[Work order]: Give back exactly the line containing "ATOM 221 C CA" and all that follow it in the data below, with the pictures left out.

+++ Listed entries +++

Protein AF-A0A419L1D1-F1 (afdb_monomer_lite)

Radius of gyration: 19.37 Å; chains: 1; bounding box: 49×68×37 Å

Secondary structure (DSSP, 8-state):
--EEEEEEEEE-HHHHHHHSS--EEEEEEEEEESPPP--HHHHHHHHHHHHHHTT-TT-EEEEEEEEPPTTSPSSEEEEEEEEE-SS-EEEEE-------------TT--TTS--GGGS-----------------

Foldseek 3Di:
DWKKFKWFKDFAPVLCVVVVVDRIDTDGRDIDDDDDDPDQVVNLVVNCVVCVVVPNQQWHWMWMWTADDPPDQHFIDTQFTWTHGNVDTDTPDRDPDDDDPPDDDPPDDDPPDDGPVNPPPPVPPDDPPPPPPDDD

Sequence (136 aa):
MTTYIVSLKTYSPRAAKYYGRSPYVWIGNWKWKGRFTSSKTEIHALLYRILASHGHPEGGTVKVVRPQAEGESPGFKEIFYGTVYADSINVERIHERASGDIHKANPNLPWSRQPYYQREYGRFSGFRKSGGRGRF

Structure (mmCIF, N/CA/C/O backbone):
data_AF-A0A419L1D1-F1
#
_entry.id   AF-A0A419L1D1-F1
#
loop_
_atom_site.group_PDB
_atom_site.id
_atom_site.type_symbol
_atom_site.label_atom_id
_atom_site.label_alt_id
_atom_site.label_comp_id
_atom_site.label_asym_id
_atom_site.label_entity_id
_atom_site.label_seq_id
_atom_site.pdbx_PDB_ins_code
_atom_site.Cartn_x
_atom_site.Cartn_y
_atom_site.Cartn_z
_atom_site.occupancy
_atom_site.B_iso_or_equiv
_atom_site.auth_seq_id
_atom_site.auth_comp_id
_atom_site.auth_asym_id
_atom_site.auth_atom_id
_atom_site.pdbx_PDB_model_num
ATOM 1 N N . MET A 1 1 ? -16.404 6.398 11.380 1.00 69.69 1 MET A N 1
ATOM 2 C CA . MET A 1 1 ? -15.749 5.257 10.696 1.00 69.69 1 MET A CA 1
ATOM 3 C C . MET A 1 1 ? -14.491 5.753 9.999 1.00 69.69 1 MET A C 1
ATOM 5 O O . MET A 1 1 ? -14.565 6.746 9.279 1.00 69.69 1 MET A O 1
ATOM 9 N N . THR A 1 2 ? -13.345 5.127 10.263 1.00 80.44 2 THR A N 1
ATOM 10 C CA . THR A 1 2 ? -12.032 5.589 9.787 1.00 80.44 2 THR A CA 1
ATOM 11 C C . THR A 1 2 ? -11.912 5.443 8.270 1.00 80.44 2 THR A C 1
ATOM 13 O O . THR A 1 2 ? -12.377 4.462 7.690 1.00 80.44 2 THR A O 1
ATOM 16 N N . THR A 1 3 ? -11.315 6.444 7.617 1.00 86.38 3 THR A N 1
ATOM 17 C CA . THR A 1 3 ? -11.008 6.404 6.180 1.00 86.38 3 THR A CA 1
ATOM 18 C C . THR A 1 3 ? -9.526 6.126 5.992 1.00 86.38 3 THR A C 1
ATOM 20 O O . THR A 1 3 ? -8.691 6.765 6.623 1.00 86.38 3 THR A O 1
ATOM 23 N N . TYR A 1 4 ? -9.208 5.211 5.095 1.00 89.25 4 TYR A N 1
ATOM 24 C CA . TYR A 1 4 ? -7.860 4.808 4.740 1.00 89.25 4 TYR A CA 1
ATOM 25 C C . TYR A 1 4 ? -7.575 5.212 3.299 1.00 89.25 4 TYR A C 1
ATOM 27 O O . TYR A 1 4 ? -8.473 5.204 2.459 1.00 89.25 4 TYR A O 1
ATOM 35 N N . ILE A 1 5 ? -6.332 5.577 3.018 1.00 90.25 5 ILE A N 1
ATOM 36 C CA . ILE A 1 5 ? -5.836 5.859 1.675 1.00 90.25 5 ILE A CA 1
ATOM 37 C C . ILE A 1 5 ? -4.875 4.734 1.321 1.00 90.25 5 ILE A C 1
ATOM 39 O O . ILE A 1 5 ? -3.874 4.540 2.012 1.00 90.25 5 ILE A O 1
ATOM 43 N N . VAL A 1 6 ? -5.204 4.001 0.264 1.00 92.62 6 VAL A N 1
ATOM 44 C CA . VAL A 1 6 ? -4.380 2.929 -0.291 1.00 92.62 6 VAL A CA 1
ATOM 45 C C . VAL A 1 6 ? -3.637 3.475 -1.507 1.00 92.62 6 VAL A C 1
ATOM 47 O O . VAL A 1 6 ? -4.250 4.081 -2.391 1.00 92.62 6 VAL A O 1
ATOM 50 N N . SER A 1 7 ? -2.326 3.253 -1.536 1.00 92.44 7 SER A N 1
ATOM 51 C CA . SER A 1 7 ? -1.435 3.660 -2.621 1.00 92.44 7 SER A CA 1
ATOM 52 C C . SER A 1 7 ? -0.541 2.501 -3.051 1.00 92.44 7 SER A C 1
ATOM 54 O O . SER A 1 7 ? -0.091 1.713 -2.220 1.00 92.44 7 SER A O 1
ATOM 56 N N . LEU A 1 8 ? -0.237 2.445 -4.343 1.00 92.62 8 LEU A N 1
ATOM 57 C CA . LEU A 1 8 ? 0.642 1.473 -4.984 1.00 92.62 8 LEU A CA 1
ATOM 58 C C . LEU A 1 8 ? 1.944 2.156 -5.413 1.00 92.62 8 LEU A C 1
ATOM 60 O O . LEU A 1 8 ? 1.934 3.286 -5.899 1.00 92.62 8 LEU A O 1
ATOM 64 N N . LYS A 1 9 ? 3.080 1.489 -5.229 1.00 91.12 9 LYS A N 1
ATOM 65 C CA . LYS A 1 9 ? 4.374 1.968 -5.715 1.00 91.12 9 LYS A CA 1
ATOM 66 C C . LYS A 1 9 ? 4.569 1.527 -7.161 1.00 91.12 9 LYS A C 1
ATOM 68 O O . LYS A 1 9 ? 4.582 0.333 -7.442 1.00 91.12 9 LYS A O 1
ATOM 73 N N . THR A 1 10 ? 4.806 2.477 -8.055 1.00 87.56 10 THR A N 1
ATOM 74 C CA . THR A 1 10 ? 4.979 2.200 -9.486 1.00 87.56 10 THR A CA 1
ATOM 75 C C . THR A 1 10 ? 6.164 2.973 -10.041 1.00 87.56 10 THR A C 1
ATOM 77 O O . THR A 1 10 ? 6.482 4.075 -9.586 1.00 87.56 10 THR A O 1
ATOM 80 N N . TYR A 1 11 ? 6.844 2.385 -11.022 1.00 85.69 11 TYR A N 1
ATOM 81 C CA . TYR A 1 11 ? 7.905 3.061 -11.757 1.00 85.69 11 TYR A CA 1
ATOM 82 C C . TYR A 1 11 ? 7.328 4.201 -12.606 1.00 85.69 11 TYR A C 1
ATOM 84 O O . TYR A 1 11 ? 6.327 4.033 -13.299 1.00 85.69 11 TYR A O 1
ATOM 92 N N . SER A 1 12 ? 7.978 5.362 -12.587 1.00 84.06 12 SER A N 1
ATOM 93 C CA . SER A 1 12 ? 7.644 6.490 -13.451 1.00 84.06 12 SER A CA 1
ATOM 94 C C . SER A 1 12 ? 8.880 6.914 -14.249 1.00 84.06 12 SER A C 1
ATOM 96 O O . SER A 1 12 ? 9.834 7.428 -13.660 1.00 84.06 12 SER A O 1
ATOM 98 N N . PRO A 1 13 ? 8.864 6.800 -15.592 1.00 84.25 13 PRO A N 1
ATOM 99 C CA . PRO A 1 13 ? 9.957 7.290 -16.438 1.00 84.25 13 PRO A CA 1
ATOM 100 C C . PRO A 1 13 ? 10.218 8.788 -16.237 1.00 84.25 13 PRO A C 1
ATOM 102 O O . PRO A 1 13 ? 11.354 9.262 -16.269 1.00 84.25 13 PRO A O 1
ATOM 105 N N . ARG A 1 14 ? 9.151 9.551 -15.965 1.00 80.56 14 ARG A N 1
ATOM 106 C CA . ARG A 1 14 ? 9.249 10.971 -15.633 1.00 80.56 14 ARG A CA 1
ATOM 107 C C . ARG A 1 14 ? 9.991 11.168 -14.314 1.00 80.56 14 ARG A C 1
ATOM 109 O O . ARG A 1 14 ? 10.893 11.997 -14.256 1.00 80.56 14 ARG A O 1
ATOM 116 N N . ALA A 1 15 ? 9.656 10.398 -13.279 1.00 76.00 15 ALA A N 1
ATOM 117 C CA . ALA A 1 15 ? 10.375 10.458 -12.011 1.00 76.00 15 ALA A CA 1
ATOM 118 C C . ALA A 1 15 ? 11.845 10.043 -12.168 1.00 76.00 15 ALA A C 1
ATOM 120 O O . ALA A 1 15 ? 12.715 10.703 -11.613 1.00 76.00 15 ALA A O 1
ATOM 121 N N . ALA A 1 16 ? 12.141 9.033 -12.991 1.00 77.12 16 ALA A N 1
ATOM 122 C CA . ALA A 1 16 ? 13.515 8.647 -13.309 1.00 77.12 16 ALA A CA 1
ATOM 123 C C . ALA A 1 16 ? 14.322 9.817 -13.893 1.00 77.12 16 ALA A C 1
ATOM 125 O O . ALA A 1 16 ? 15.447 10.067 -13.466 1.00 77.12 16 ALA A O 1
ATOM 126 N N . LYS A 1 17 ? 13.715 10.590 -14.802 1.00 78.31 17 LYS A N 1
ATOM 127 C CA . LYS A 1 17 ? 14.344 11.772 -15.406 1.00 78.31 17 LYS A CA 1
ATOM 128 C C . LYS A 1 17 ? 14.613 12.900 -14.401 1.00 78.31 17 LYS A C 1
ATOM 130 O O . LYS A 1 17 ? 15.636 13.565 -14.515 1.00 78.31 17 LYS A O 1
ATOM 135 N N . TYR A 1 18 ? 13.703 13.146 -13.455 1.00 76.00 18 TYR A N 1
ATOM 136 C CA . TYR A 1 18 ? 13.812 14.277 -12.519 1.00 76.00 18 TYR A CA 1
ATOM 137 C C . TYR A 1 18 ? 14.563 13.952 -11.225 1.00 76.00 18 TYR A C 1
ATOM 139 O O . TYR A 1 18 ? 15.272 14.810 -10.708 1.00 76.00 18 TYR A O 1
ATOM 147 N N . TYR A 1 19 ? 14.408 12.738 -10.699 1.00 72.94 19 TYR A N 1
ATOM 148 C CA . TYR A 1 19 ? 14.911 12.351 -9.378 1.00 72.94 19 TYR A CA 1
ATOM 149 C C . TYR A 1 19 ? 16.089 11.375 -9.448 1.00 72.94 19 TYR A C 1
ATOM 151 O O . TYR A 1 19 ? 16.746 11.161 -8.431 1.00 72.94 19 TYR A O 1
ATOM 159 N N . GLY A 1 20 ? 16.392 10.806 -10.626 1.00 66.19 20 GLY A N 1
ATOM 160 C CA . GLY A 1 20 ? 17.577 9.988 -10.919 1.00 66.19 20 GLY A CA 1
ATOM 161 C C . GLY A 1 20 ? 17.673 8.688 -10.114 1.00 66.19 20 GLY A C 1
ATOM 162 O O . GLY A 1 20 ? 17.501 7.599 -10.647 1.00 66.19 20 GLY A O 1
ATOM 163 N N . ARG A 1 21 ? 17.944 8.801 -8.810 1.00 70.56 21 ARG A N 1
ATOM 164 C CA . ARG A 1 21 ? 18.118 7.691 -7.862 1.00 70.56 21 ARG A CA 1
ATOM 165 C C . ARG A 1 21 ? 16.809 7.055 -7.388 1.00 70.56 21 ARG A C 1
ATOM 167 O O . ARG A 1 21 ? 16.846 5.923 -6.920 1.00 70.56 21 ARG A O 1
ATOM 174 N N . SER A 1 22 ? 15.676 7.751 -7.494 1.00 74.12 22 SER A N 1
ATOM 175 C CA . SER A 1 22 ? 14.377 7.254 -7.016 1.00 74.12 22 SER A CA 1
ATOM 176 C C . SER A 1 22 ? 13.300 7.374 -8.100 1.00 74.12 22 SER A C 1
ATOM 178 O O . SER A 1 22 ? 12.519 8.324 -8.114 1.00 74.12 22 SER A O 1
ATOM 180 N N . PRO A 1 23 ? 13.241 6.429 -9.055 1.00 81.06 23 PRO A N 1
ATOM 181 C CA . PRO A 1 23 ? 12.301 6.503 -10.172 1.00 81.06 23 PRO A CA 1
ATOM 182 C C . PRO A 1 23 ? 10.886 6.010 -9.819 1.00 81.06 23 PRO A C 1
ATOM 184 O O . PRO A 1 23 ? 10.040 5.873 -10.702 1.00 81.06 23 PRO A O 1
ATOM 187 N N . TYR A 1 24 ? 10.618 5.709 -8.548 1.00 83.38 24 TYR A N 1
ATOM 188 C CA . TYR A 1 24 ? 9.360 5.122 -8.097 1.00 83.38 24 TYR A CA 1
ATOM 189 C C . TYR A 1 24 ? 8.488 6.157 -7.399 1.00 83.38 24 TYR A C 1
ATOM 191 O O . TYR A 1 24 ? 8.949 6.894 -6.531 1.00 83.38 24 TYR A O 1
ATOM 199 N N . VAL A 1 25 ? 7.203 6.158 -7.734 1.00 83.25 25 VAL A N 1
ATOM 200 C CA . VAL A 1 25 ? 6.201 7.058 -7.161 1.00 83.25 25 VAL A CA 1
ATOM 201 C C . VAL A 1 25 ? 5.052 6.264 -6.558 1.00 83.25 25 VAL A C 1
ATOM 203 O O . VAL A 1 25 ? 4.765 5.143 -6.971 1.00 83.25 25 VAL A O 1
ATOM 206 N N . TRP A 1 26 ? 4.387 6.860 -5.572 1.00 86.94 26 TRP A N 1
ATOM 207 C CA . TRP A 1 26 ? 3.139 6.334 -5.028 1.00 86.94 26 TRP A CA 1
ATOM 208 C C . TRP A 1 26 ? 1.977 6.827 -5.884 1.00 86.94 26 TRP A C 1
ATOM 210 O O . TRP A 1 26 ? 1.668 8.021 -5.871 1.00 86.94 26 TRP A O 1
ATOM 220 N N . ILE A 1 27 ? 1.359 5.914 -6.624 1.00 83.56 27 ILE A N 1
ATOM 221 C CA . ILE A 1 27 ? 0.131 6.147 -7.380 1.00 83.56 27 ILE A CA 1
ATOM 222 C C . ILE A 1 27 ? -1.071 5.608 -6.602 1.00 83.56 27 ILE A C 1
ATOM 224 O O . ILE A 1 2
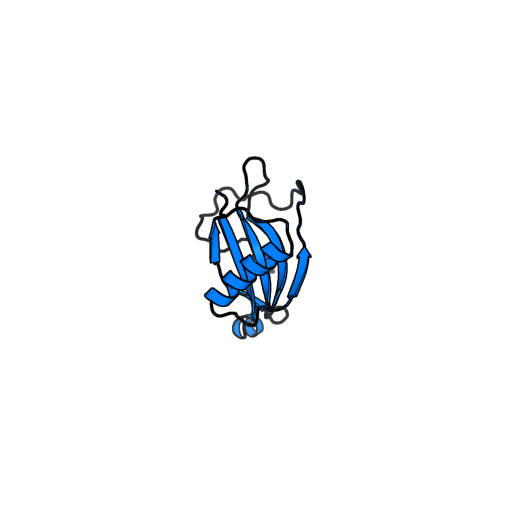7 ? -0.924 4.795 -5.694 1.00 83.56 27 ILE A O 1
ATOM 228 N N . GLY A 1 28 ? -2.269 6.070 -6.951 1.00 74.94 28 GLY A N 1
ATOM 229 C CA . GLY A 1 28 ? -3.490 5.676 -6.252 1.00 74.94 28 GLY A CA 1
ATOM 230 C C . GLY A 1 28 ? -3.674 6.439 -4.938 1.00 74.94 28 GLY A C 1
ATOM 231 O O . GLY A 1 28 ? -2.848 6.399 -4.030 1.00 74.94 28 GLY A O 1
ATOM 232 N N . ASN A 1 29 ? -4.789 7.161 -4.850 1.00 84.75 29 ASN A N 1
ATOM 233 C CA . ASN A 1 29 ? -5.306 7.734 -3.607 1.00 84.75 29 ASN A CA 1
ATOM 234 C C . ASN A 1 29 ? -6.664 7.090 -3.322 1.00 84.75 29 ASN A C 1
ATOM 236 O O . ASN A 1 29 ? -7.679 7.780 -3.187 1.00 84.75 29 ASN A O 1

+++

[Response area]:
ATOM 221 C CA . ILE A 1 27 ? 0.131 6.147 -7.380 1.00 83.56 27 ILE A CA 1
ATOM 222 C C . ILE A 1 27 ? -1.071 5.608 -6.602 1.00 83.56 27 ILE A C 1
ATOM 224 O O . ILE A 1 2
7 ? -0.924 4.795 -5.694 1.00 83.56 27 ILE A O 1
ATOM 228 N N . GLY A 1 28 ? -2.269 6.070 -6.951 1.00 74.94 28 GLY A N 1
ATOM 229 C CA . GLY A 1 28 ? -3.490 5.676 -6.252 1.00 74.94 28 GLY A CA 1
ATOM 230 C C . GLY A 1 28 ? -3.674 6.439 -4.938 1.00 74.94 28 GLY A C 1
ATOM 231 O O . GLY A 1 28 ? -2.848 6.399 -4.030 1.00 74.94 28 GLY A O 1
ATOM 232 N N . ASN A 1 29 ? -4.789 7.161 -4.850 1.00 84.75 29 ASN A N 1
ATOM 233 C CA . ASN A 1 29 ? -5.306 7.734 -3.607 1.00 84.75 29 ASN A CA 1
ATOM 234 C C . ASN A 1 29 ? -6.664 7.090 -3.322 1.00 84.75 29 ASN A C 1
ATOM 236 O O . ASN A 1 29 ? -7.679 7.780 -3.187 1.00 84.75 29 ASN A O 1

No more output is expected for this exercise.